Back at Baker's operation, the cartel boss has grown increasingly anxious over his brother Stevie's unexplained absence. The surviving gunman from the ambush returns to Baker and reports everything about Wright and his men. Baker mobilizes his forces and moves on the town. The squad, now sheltering inside a local school with Miguel's help, prepares for the confrontation.

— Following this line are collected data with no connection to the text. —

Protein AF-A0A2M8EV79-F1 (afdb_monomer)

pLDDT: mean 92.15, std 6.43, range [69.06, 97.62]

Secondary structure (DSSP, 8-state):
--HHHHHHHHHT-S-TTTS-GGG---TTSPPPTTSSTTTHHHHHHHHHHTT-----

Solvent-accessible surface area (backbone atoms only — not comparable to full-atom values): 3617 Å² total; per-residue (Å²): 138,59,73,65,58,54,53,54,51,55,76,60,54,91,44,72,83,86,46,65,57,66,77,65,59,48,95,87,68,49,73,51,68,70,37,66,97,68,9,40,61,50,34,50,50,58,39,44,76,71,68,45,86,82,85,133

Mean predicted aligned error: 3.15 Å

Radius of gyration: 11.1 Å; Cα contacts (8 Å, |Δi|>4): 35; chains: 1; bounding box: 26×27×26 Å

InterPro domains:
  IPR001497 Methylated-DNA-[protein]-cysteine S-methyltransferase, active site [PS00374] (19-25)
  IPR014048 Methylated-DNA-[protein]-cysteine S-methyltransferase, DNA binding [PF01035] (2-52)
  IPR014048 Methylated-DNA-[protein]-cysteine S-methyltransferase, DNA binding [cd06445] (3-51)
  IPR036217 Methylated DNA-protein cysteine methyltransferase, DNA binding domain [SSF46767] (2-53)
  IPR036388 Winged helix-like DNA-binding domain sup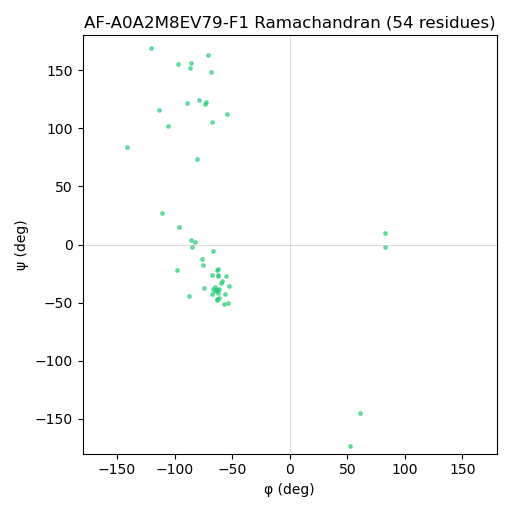erfamily [G3DSA:1.10.10.10] (1-56)

Sequence (56 aa):
TTPRVVGFALHKNPDPKNIPCHRVVFKDGSLSQSYAFEGINKQKQRLVDEGVRVAF

Structure (mmCIF, N/CA/C/O backbone):
data_AF-A0A2M8EV79-F1
#
_entry.id   AF-A0A2M8EV79-F1
#
loop_
_atom_site.group_PDB
_atom_site.id
_atom_site.type_symbol
_atom_site.label_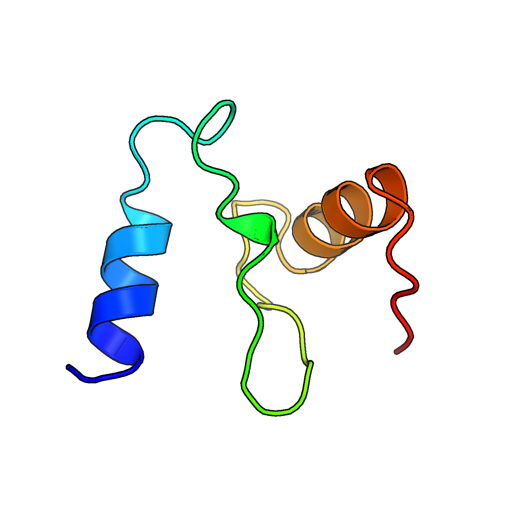atom_id
_atom_site.label_alt_id
_atom_site.label_comp_id
_atom_site.label_asym_id
_atom_site.label_entity_id
_atom_site.label_seq_id
_atom_site.pdbx_PDB_ins_code
_atom_site.Cartn_x
_atom_site.Cartn_y
_atom_site.Cartn_z
_atom_site.occupancy
_atom_site.B_iso_or_equ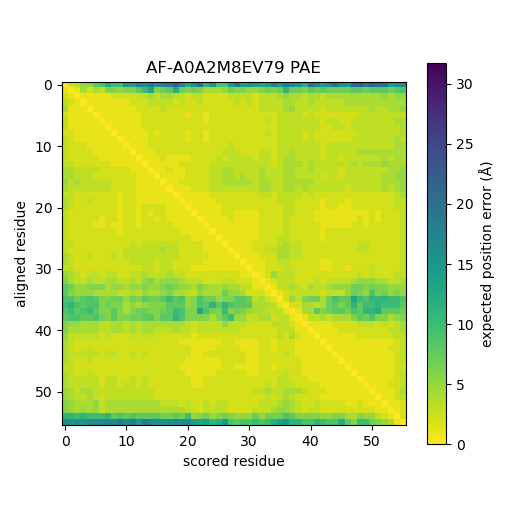iv
_atom_site.auth_seq_id
_atom_site.auth_comp_id
_atom_site.auth_asym_id
_atom_site.auth_atom_id
_atom_site.pdbx_PDB_model_num
ATOM 1 N N . THR A 1 1 ? 11.021 -17.158 2.648 1.00 69.06 1 THR A N 1
ATOM 2 C CA . THR A 1 1 ? 11.427 -15.735 2.620 1.00 69.06 1 THR A CA 1
ATOM 3 C C . THR A 1 1 ? 10.989 -15.038 3.887 1.00 69.06 1 THR A C 1
ATOM 5 O O . THR A 1 1 ? 9.920 -15.351 4.390 1.00 69.06 1 THR A O 1
ATOM 8 N N . THR A 1 2 ? 11.805 -14.136 4.437 1.00 92.94 2 THR A N 1
ATOM 9 C CA . THR A 1 2 ? 11.448 -13.387 5.654 1.00 92.94 2 THR A CA 1
ATOM 10 C C . THR A 1 2 ? 10.641 -12.126 5.302 1.00 92.94 2 THR A C 1
ATOM 12 O O . THR A 1 2 ? 10.866 -11.551 4.234 1.00 92.94 2 THR A O 1
ATOM 15 N N . PRO A 1 3 ? 9.752 -11.627 6.186 1.00 94.12 3 PRO A N 1
ATOM 16 C CA . PRO A 1 3 ? 9.028 -10.367 5.963 1.00 94.12 3 PRO A CA 1
ATOM 17 C C . PRO A 1 3 ? 9.944 -9.164 5.689 1.00 94.12 3 PRO A C 1
ATOM 19 O O . PRO A 1 3 ? 9.573 -8.244 4.968 1.00 94.12 3 PRO A O 1
ATOM 22 N N . ARG A 1 4 ? 11.182 -9.196 6.204 1.00 93.94 4 ARG A N 1
ATOM 23 C CA . ARG A 1 4 ? 12.193 -8.155 5.966 1.00 93.94 4 ARG A CA 1
ATOM 24 C C . ARG A 1 4 ? 12.593 -8.050 4.494 1.00 93.94 4 ARG A C 1
ATOM 26 O O . ARG A 1 4 ? 12.751 -6.944 3.990 1.00 93.94 4 ARG A O 1
ATOM 33 N N . VAL A 1 5 ? 12.715 -9.182 3.796 1.00 96.62 5 VAL A N 1
ATOM 34 C CA . VAL A 1 5 ? 13.043 -9.200 2.359 1.00 96.62 5 VAL A CA 1
ATOM 35 C C . VAL A 1 5 ? 11.903 -8.595 1.539 1.00 96.62 5 VAL A C 1
ATOM 37 O O . VAL A 1 5 ? 12.157 -7.838 0.607 1.00 96.62 5 VAL A O 1
ATOM 40 N N . VAL A 1 6 ? 10.649 -8.862 1.921 1.00 94.06 6 VAL A N 1
ATOM 41 C CA . VAL A 1 6 ? 9.476 -8.241 1.285 1.00 94.06 6 VAL A CA 1
ATOM 42 C C . VAL A 1 6 ? 9.497 -6.728 1.502 1.00 94.06 6 VAL A C 1
ATOM 44 O O . VAL A 1 6 ? 9.380 -5.980 0.538 1.00 94.06 6 VAL A O 1
ATOM 47 N N . GLY A 1 7 ? 9.739 -6.268 2.734 1.00 93.00 7 GLY A N 1
ATOM 48 C CA . GLY A 1 7 ? 9.880 -4.839 3.033 1.00 93.00 7 GLY A CA 1
ATOM 49 C C . GLY A 1 7 ? 10.966 -4.152 2.197 1.00 93.00 7 GLY A C 1
ATOM 50 O O . GLY A 1 7 ? 10.731 -3.075 1.651 1.00 93.00 7 GLY A O 1
ATOM 51 N N . PHE A 1 8 ? 12.124 -4.801 2.022 1.00 94.00 8 PHE A N 1
ATOM 52 C CA . PHE A 1 8 ? 13.195 -4.295 1.158 1.00 94.00 8 PHE A CA 1
ATOM 53 C C . PHE A 1 8 ? 12.753 -4.170 -0.307 1.00 94.00 8 PHE A C 1
ATOM 55 O O . PHE A 1 8 ? 12.976 -3.129 -0.925 1.00 94.00 8 PHE A O 1
ATOM 62 N N . ALA A 1 9 ? 12.083 -5.190 -0.853 1.00 94.75 9 ALA A N 1
ATOM 63 C CA . ALA A 1 9 ? 11.570 -5.157 -2.222 1.00 94.75 9 ALA A CA 1
ATOM 64 C C . ALA A 1 9 ? 10.523 -4.047 -2.421 1.00 94.75 9 ALA A C 1
ATOM 66 O O . ALA A 1 9 ? 10.585 -3.318 -3.408 1.00 94.75 9 ALA A O 1
ATOM 67 N N . LEU A 1 10 ? 9.611 -3.860 -1.459 1.00 93.44 10 LEU A N 1
ATOM 68 C CA . LEU A 1 10 ? 8.613 -2.784 -1.496 1.00 93.44 10 LEU A CA 1
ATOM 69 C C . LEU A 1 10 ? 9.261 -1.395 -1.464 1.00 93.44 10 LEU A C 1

Carson takes a sniper position in a clock tower while Danny and Hino lay down cover fire. The battle is brutal and costly — Baker's men eventually kill both Carson and Hino.

Wright and Danny kill more of Baker's henchmen and Wright faces Baker. He gets shot in the neck but manages to kill Baker for good, he collapes afterwards but survives; he and Danny are recovered and rescued, and are the only two survivors of the final confrontation.

Wright and Danny then meet Isabella at a graveyard and a photo of the team is seen.

== Production ==
In November 2024, it was announced that production on the film began in Colombia. It was also announced that same month that Ashton Sanders, Laura Osma, Solly McLeod, and Omar Chaparro were also cast in the film.

== Release ==
In March 2026, it was announced that the title of Sierra Madre was updated to Brothers Under Fire. The film received a simultaneous limited theatrical release and digital release by Vertical on April 17, 2026.